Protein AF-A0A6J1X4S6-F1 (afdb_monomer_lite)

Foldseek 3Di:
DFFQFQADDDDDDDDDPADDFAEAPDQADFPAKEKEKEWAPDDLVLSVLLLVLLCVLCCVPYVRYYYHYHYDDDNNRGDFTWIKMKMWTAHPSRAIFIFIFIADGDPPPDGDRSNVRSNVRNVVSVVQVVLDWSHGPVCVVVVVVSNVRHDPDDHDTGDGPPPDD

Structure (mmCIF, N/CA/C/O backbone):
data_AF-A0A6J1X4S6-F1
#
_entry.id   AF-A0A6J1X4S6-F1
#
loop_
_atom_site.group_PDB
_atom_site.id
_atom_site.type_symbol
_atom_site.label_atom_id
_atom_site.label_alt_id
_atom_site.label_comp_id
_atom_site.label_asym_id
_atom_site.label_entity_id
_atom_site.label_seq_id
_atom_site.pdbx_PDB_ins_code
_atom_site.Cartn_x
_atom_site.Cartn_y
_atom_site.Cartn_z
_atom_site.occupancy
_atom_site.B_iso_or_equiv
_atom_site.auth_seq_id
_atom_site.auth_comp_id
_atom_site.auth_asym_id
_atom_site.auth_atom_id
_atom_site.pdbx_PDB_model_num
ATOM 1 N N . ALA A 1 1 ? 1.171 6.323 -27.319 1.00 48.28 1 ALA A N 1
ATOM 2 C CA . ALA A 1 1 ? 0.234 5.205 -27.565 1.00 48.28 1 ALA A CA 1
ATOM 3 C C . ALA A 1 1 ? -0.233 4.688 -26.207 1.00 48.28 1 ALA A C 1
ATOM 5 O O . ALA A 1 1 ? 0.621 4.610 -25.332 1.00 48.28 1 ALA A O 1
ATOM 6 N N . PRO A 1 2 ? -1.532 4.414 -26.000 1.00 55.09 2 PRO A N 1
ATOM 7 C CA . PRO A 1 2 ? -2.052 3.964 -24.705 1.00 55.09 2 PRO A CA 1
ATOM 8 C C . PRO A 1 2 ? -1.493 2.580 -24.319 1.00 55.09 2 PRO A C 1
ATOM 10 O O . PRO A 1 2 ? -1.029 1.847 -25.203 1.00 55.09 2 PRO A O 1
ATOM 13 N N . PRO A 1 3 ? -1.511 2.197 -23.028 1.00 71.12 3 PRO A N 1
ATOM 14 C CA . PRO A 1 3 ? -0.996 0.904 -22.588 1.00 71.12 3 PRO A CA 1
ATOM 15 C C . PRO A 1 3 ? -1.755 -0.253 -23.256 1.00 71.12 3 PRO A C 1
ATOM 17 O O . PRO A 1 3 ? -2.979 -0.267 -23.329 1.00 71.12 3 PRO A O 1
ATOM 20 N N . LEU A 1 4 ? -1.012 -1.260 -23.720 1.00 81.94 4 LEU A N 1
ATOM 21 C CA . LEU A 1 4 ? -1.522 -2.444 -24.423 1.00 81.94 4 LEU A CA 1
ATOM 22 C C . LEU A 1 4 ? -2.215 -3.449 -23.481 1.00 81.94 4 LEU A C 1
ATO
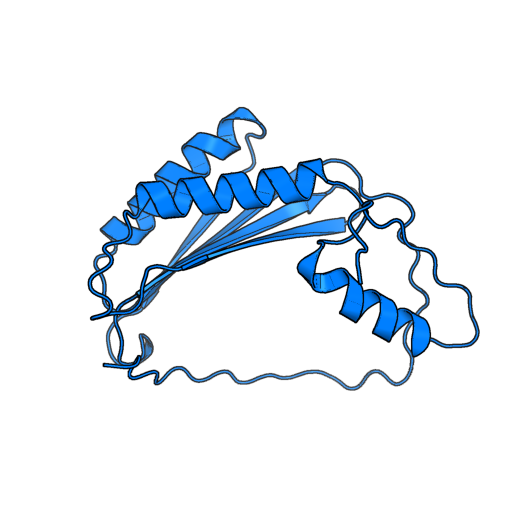M 24 O O . LEU A 1 4 ? -2.795 -4.430 -23.952 1.00 81.94 4 LEU A O 1
ATOM 28 N N . GLY A 1 5 ? -2.133 -3.227 -22.163 1.00 82.75 5 GLY A N 1
ATOM 29 C CA . GLY A 1 5 ? -2.820 -4.011 -21.136 1.00 82.75 5 GLY A CA 1
ATOM 30 C C . GLY A 1 5 ? -2.477 -5.504 -21.171 1.00 82.75 5 GLY A C 1
ATOM 31 O O . GLY A 1 5 ? -1.316 -5.886 -21.339 1.00 82.75 5 GLY A O 1
ATOM 32 N N . GLY A 1 6 ? -3.499 -6.353 -21.012 1.00 86.12 6 GLY A N 1
ATOM 33 C CA . GLY A 1 6 ? -3.379 -7.815 -21.090 1.00 86.12 6 GLY A CA 1
ATOM 34 C C . GLY A 1 6 ? -3.154 -8.531 -19.756 1.00 86.12 6 GLY A C 1
ATOM 35 O O . GLY A 1 6 ? -2.726 -9.680 -19.772 1.00 86.12 6 GLY A O 1
ATOM 36 N N . GLY A 1 7 ? -3.404 -7.862 -18.629 1.00 86.25 7 GLY A N 1
ATOM 37 C CA . GLY A 1 7 ? -3.518 -8.517 -17.324 1.00 86.25 7 GLY A CA 1
ATOM 38 C C . GLY A 1 7 ? -4.930 -9.062 -17.098 1.00 86.25 7 GLY A C 1
ATOM 39 O O . GLY A 1 7 ? -5.899 -8.481 -17.586 1.00 86.25 7 GLY A O 1
ATOM 40 N N . GLU A 1 8 ? -5.040 -10.154 -16.345 1.00 88.06 8 GLU A N 1
ATOM 41 C CA . GLU A 1 8 ? -6.308 -10.768 -15.939 1.00 88.06 8 GLU A CA 1
ATOM 42 C C . GLU A 1 8 ? -6.375 -10.833 -14.409 1.00 88.06 8 GLU A C 1
ATOM 44 O O . GLU A 1 8 ? -5.395 -11.188 -13.754 1.00 88.06 8 GLU A O 1
ATOM 49 N N . ILE A 1 9 ? -7.529 -10.479 -13.836 1.00 91.06 9 ILE A N 1
ATOM 50 C CA . ILE A 1 9 ? -7.773 -10.524 -12.391 1.00 91.06 9 ILE A CA 1
ATOM 51 C C . ILE A 1 9 ? -9.065 -11.299 -12.146 1.00 91.06 9 ILE A C 1
ATOM 53 O O . ILE A 1 9 ? -10.139 -10.891 -12.586 1.00 91.06 9 ILE A O 1
ATOM 57 N N . VAL A 1 10 ? -8.970 -12.396 -11.395 1.00 94.31 10 VAL A N 1
ATOM 58 C CA . VAL A 1 10 ? -10.135 -13.165 -10.946 1.00 94.31 10 VAL A CA 1
ATOM 59 C C . VAL A 1 10 ? -10.481 -12.751 -9.519 1.00 94.31 10 VAL A C 1
ATOM 61 O O . VAL A 1 10 ? -9.843 -13.181 -8.559 1.00 94.31 10 VAL A O 1
ATOM 64 N N . PHE A 1 11 ? -11.513 -11.923 -9.370 1.00 95.31 11 PHE A N 1
ATOM 65 C CA . PHE A 1 11 ? -12.008 -11.499 -8.063 1.00 95.31 11 PHE A CA 1
ATOM 66 C C . PHE A 1 11 ? -13.033 -12.497 -7.510 1.00 95.31 11 PHE A C 1
ATOM 68 O O . PHE A 1 11 ? -14.027 -12.816 -8.161 1.00 95.31 11 PHE A O 1
ATOM 75 N N . LYS A 1 12 ? -12.808 -12.982 -6.284 1.00 94.88 12 LYS A N 1
ATOM 76 C CA . LYS A 1 12 ? -13.743 -13.852 -5.556 1.00 94.88 12 LYS A CA 1
ATOM 77 C C . LYS A 1 12 ? -14.046 -13.237 -4.195 1.00 94.88 12 LYS A C 1
ATOM 79 O O . LYS A 1 12 ? -13.141 -13.075 -3.383 1.00 94.88 12 LYS A O 1
ATOM 84 N N . CYS A 1 13 ? -15.317 -12.944 -3.930 1.00 91.38 13 CYS A N 1
ATOM 85 C CA . CYS A 1 13 ? -15.775 -12.403 -2.652 1.00 91.38 13 CYS A CA 1
ATOM 86 C C . CYS A 1 13 ? -16.966 -13.221 -2.130 1.00 91.38 13 CYS A C 1
ATOM 88 O O . CYS A 1 13 ? -17.990 -13.298 -2.813 1.00 91.38 13 CYS A O 1
ATOM 90 N N . PRO A 1 14 ? -16.863 -13.863 -0.953 1.00 90.38 14 PRO A N 1
ATOM 91 C CA . PRO A 1 14 ? -17.985 -14.582 -0.370 1.00 90.38 14 PRO A CA 1
ATOM 92 C C . PRO A 1 14 ? -19.053 -13.601 0.122 1.00 90.38 14 PRO A C 1
ATOM 94 O O . PRO A 1 14 ? -18.750 -12.610 0.787 1.00 90.38 14 PRO A O 1
ATOM 97 N N . VAL A 1 15 ? -20.320 -13.913 -0.146 1.00 88.38 15 VAL A N 1
ATOM 98 C CA . VAL A 1 15 ? -21.443 -13.076 0.289 1.00 88.38 15 VAL A CA 1
ATOM 99 C C . VAL A 1 15 ? -21.541 -13.081 1.815 1.00 88.38 15 VAL A C 1
ATOM 101 O O . VAL A 1 15 ? -21.689 -14.129 2.448 1.00 88.38 15 VAL A O 1
ATOM 104 N N . ARG A 1 16 ? -21.495 -11.892 2.419 1.00 86.06 16 ARG A N 1
ATOM 105 C CA . ARG A 1 16 ? -21.779 -11.676 3.841 1.00 86.06 16 ARG A CA 1
ATOM 106 C C . ARG A 1 16 ? -23.182 -11.092 3.972 1.00 86.06 16 ARG A C 1
ATOM 108 O O . ARG A 1 16 ? -23.466 -10.054 3.394 1.00 86.06 16 ARG A O 1
ATOM 115 N N . ARG A 1 17 ? -24.059 -11.765 4.725 1.00 86.06 17 ARG A N 1
ATOM 116 C CA . ARG A 1 17 ? -25.453 -11.319 4.921 1.00 86.06 17 ARG A CA 1
ATOM 117 C C . ARG A 1 17 ? -25.570 -10.099 5.833 1.00 86.06 17 ARG A C 1
ATOM 119 O O . ARG A 1 17 ? -26.486 -9.305 5.667 1.00 86.06 17 ARG A O 1
ATOM 126 N N . HIS A 1 18 ? -24.655 -9.975 6.791 1.00 87.50 18 HIS A N 1
ATOM 127 C CA . HIS A 1 18 ? -24.652 -8.909 7.785 1.00 87.50 18 HIS A CA 1
ATOM 128 C C . HIS A 1 18 ? -23.233 -8.389 7.984 1.00 87.50 18 HIS A C 1
ATOM 130 O O . HIS A 1 18 ? -22.280 -9.175 8.048 1.00 87.50 18 HIS A O 1
ATOM 136 N N . LEU A 1 19 ? -23.112 -7.068 8.081 1.00 87.19 19 LEU A N 1
ATOM 137 C CA . LEU A 1 19 ? -21.882 -6.380 8.447 1.00 87.19 19 LEU A CA 1
ATOM 138 C C . LEU A 1 19 ? -21.888 -6.149 9.956 1.00 87.19 19 LEU A C 1
ATOM 140 O O . LEU A 1 19 ? -22.910 -5.764 10.522 1.00 87.19 19 LEU A O 1
ATOM 144 N N . ARG A 1 20 ? -20.752 -6.416 10.603 1.00 87.19 20 ARG A N 1
ATOM 145 C CA . ARG A 1 20 ? -20.581 -6.126 12.028 1.00 87.19 20 ARG A CA 1
ATOM 146 C C . ARG A 1 20 ? -20.225 -4.649 12.202 1.00 87.19 20 ARG A C 1
ATOM 148 O O . ARG A 1 20 ? -19.440 -4.157 11.388 1.00 87.19 20 ARG A O 1
ATOM 155 N N . PRO A 1 21 ? -20.740 -3.982 13.246 1.00 88.19 21 PRO A N 1
ATOM 156 C CA . PRO A 1 21 ? -20.369 -2.608 13.555 1.00 88.19 21 PRO A CA 1
ATOM 157 C C . PRO A 1 21 ? -18.859 -2.465 13.724 1.00 88.19 21 PRO A C 1
ATOM 159 O O . PRO A 1 21 ? -18.199 -3.348 14.281 1.00 88.19 21 PRO A O 1
ATOM 162 N N . LEU A 1 22 ? -18.320 -1.358 13.225 1.00 88.00 22 LEU A N 1
ATOM 163 C CA . LEU A 1 22 
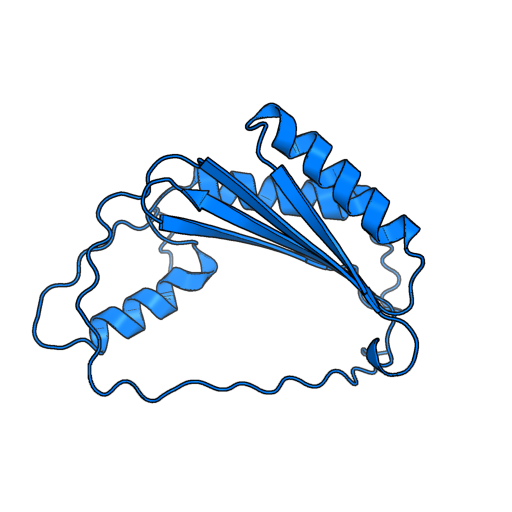? -16.892 -1.063 13.289 1.00 88.00 22 LEU A CA 1
ATOM 164 C C . LEU A 1 22 ? -16.588 -0.274 14.559 1.00 88.00 22 LEU A C 1
ATOM 166 O O . LEU A 1 22 ? -17.348 0.607 14.942 1.00 88.00 22 LEU A O 1
ATOM 170 N N . GLN A 1 23 ? -15.493 -0.633 15.220 1.00 88.75 23 GLN A N 1
ATOM 171 C CA . GLN A 1 23 ? -15.054 -0.040 16.482 1.00 88.75 23 GLN A CA 1
ATOM 172 C C . GLN A 1 23 ? -13.558 0.257 16.366 1.00 88.75 23 GLN A C 1
ATOM 174 O O . GLN A 1 23 ? -12.708 -0.536 16.774 1.00 88.75 23 GLN A O 1
ATOM 179 N N . TRP A 1 24 ? -13.243 1.375 15.719 1.00 88.81 24 TRP A N 1
ATOM 180 C CA . TRP A 1 24 ? -11.892 1.820 15.377 1.00 88.81 24 TRP A CA 1
ATOM 181 C C . TRP A 1 24 ? -11.585 3.162 16.035 1.00 88.81 24 TRP A C 1
ATOM 183 O O . TRP A 1 24 ? -11.420 4.199 15.395 1.00 88.81 24 TRP A O 1
ATOM 193 N N . THR A 1 25 ? -11.511 3.131 17.361 1.00 88.25 25 THR A N 1
ATOM 194 C CA . THR A 1 25 ? -11.255 4.312 18.195 1.00 88.25 25 THR A CA 1
ATOM 195 C C . THR A 1 25 ? -9.767 4.613 18.378 1.00 88.25 25 THR A C 1
ATOM 197 O O . THR A 1 25 ? -9.399 5.701 18.814 1.00 88.25 25 THR A O 1
ATOM 200 N N . LYS A 1 26 ? -8.891 3.660 18.039 1.00 88.88 26 LYS A N 1
ATOM 201 C CA . LYS A 1 26 ? -7.433 3.770 18.162 1.00 88.88 26 LYS A CA 1
ATOM 202 C C . LYS A 1 26 ? -6.771 3.313 16.871 1.00 88.88 26 LYS A C 1
ATOM 204 O O . LYS A 1 26 ? -7.083 2.239 16.371 1.00 88.88 26 LYS A O 1
ATOM 209 N N . TRP A 1 27 ? -5.827 4.104 16.372 1.00 88.19 27 TRP A N 1
ATOM 210 C CA . TRP A 1 27 ? -5.035 3.753 15.188 1.00 88.19 27 TRP A CA 1
ATOM 211 C C . TRP A 1 27 ? -3.684 3.118 15.544 1.00 88.19 27 TRP A C 1
ATOM 213 O O . TRP A 1 27 ? -3.179 2.263 14.817 1.00 88.19 27 TRP A O 1
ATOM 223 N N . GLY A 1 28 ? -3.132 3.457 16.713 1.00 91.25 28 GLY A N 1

:: What you should do ::
Your answer should consist only of the lines above between the line holding "ATOM 2 C CA" and the line holding "ATOM 6 N N .", inclusive, each transcribed exactly.

:: Solution to the problem ::
ATOM 2 C CA . ALA A 1 1 ? 0.234 5.205 -27.565 1.00 48.28 1 ALA A CA 1
ATOM 3 C C . ALA A 1 1 ? -0.233 4.688 -26.207 1.00 48.28 1 ALA A C 1
ATOM 5 O O . ALA A 1 1 ? 0.621 4.610 -25.332 1.00 48.28 1 ALA A O 1
ATOM 6 N N . PRO A 1 2 ? -1.532 4.414 -26.000 1.00 55.09 2 PRO A N 1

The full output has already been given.